Work order: Look through the data below and extract, unchanged, the lines from the one that contains "ATOM 32 C C" to the one that contains "ATOM 43 O O", both included.

• • • • •

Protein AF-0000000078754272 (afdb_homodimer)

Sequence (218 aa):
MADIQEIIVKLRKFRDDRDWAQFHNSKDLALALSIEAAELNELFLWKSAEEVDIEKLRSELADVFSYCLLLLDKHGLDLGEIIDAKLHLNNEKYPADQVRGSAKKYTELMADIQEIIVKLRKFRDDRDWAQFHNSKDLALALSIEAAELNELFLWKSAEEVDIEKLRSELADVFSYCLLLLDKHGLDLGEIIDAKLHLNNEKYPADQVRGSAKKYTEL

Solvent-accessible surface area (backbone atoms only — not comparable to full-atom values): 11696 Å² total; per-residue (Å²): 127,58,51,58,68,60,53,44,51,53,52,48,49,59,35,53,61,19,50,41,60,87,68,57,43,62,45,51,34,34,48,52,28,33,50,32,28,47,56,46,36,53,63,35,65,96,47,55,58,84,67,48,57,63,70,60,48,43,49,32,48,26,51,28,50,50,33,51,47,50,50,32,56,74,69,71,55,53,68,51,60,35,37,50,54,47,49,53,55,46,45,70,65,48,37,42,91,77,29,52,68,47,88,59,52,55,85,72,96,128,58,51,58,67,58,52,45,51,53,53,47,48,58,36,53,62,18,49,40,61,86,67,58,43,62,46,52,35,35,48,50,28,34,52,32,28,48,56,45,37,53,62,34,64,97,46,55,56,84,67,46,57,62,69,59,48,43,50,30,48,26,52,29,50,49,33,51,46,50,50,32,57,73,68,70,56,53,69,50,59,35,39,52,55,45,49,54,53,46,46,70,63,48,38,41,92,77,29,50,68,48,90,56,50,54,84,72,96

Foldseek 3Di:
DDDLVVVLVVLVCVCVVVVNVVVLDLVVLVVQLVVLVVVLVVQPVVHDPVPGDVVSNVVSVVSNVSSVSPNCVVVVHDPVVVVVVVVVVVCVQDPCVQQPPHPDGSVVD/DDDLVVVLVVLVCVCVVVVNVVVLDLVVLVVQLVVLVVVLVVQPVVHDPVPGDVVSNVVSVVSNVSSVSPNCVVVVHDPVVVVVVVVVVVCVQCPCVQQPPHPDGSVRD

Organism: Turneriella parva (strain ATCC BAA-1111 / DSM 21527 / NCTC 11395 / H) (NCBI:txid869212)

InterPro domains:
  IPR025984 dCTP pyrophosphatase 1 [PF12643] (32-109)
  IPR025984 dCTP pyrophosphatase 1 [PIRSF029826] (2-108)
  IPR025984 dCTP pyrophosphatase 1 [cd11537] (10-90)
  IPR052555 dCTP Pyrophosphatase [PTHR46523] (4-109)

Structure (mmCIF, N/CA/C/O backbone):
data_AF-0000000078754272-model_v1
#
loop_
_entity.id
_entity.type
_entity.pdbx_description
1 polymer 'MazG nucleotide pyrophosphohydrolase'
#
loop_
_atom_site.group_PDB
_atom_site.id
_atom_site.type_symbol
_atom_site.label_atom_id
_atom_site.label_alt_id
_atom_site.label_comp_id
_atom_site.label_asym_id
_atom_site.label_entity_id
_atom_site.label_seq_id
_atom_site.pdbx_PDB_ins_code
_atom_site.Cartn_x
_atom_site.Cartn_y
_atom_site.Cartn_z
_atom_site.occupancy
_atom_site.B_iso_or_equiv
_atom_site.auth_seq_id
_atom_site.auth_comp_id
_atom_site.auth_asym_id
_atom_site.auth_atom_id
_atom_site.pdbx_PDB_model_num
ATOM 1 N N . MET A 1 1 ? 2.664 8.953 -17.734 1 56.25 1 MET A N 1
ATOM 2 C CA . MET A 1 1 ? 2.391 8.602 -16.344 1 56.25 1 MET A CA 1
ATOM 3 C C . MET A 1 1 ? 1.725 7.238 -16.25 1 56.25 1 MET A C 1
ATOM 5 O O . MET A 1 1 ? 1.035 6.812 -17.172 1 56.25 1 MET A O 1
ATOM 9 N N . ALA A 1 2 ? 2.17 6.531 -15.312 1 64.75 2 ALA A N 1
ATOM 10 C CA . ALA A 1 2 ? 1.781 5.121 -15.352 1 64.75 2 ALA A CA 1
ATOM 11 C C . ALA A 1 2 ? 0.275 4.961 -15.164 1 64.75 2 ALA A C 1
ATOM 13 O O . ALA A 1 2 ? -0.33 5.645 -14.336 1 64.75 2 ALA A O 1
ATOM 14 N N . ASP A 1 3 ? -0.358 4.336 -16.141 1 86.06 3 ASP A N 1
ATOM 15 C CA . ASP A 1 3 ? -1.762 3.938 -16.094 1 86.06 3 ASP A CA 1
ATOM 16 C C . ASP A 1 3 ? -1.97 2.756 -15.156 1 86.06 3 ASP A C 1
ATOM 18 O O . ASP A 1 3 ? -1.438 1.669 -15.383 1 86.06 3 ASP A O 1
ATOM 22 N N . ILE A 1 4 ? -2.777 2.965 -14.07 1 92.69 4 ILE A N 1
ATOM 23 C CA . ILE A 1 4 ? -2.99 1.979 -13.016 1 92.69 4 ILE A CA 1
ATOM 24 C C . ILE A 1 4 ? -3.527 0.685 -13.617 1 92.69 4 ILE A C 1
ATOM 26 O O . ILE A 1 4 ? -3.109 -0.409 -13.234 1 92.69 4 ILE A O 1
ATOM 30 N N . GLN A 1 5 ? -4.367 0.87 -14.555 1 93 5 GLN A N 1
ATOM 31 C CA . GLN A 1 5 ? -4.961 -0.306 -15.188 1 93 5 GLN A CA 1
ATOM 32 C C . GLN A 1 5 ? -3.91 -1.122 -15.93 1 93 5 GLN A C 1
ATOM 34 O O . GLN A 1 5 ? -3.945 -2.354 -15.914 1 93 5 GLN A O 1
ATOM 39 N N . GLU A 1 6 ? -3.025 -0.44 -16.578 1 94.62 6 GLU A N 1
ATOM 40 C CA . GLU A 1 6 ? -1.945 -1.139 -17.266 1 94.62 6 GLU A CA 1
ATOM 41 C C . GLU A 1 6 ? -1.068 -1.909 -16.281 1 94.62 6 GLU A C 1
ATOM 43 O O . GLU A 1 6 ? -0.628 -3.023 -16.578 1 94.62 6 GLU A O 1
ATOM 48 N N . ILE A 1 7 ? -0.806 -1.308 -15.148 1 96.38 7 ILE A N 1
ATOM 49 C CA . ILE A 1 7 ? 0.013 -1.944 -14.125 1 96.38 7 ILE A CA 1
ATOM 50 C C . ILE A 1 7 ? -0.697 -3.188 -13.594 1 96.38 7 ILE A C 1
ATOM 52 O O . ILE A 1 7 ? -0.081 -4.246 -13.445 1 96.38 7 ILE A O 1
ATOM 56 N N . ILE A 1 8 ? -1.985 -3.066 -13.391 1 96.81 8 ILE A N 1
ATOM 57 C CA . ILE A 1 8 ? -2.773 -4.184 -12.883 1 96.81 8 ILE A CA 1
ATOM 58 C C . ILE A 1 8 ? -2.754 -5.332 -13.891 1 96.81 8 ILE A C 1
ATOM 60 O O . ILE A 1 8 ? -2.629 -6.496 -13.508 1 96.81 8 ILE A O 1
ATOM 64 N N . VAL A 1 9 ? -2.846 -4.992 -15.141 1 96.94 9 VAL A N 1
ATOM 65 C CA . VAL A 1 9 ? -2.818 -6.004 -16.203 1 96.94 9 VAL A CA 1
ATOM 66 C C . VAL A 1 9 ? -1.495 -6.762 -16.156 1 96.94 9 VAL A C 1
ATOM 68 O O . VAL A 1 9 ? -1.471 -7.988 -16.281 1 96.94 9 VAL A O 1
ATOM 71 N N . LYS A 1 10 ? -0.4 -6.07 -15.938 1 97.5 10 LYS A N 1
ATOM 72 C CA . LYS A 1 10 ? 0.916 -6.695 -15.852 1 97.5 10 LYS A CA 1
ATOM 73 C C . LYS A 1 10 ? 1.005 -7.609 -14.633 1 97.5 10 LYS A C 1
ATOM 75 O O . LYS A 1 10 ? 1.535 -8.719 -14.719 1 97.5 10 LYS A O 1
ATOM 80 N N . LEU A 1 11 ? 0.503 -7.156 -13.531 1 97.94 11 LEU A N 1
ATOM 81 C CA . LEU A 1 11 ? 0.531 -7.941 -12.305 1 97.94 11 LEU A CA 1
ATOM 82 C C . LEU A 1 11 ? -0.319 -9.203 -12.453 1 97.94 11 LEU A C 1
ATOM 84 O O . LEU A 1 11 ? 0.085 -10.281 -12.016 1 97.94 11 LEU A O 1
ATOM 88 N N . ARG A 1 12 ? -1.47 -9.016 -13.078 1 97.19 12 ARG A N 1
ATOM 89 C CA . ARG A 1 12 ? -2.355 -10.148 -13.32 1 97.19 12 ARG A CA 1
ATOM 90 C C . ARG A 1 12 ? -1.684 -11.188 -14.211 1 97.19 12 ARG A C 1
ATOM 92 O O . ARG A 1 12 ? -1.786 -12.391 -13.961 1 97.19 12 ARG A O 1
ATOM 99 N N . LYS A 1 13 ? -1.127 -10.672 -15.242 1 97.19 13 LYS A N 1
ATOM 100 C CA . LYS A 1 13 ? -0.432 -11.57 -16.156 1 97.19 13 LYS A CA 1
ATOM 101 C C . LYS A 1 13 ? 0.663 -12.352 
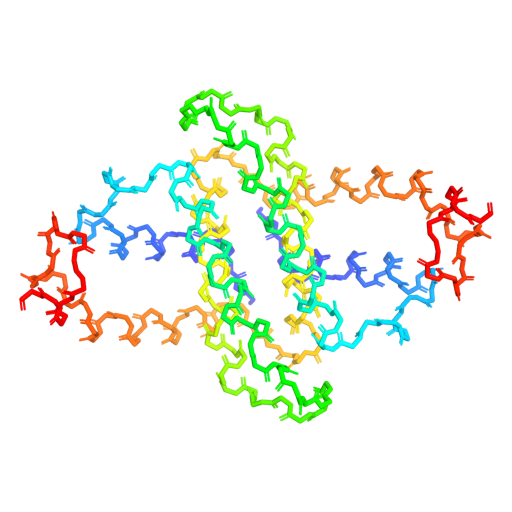-15.43 1 97.19 13 LYS A C 1
ATOM 103 O O . LYS A 1 13 ? 0.82 -13.555 -15.641 1 97.19 13 LYS A O 1
ATOM 108 N N . PHE A 1 14 ? 1.466 -11.664 -14.609 1 97 14 PHE A N 1
ATOM 109 C CA . PHE A 1 14 ? 2.51 -12.297 -13.812 1 97 14 PHE A CA 1
ATOM 110 C C . PHE A 1 14 ? 1.928 -13.398 -12.938 1 97 14 PHE A C 1
ATOM 112 O O . PHE A 1 14 ? 2.451 -14.516 -12.906 1 97 14 PHE A O 1
ATOM 119 N N . ARG A 1 15 ? 0.866 -13.102 -12.227 1 95.88 15 ARG A N 1
ATOM 120 C CA . ARG A 1 15 ? 0.171 -14.039 -11.352 1 95.88 15 ARG A CA 1
ATOM 121 C C . ARG A 1 15 ? -0.382 -15.219 -12.141 1 95.88 15 ARG A C 1
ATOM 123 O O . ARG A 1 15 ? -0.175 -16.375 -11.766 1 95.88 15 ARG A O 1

• • • • •

Completed exercise:
ATOM 32 C C . GLN A 1 5 ? -3.91 -1.122 -15.93 1 93 5 GLN A C 1
ATOM 34 O O . GLN A 1 5 ? -3.945 -2.354 -15.914 1 93 5 GLN A O 1
ATOM 39 N N . GLU A 1 6 ? -3.025 -0.44 -16.578 1 94.62 6 GLU A N 1
ATOM 40 C CA . GLU A 1 6 ? -1.945 -1.139 -17.266 1 94.62 6 GLU A CA 1
ATOM 41 C C . GLU A 1 6 ? -1.068 -1.909 -16.281 1 94.62 6 GLU A C 1
ATOM 43 O O . GLU A 1 6 ? -0.628 -3.023 -16.578 1 94.62 6 GLU A O 1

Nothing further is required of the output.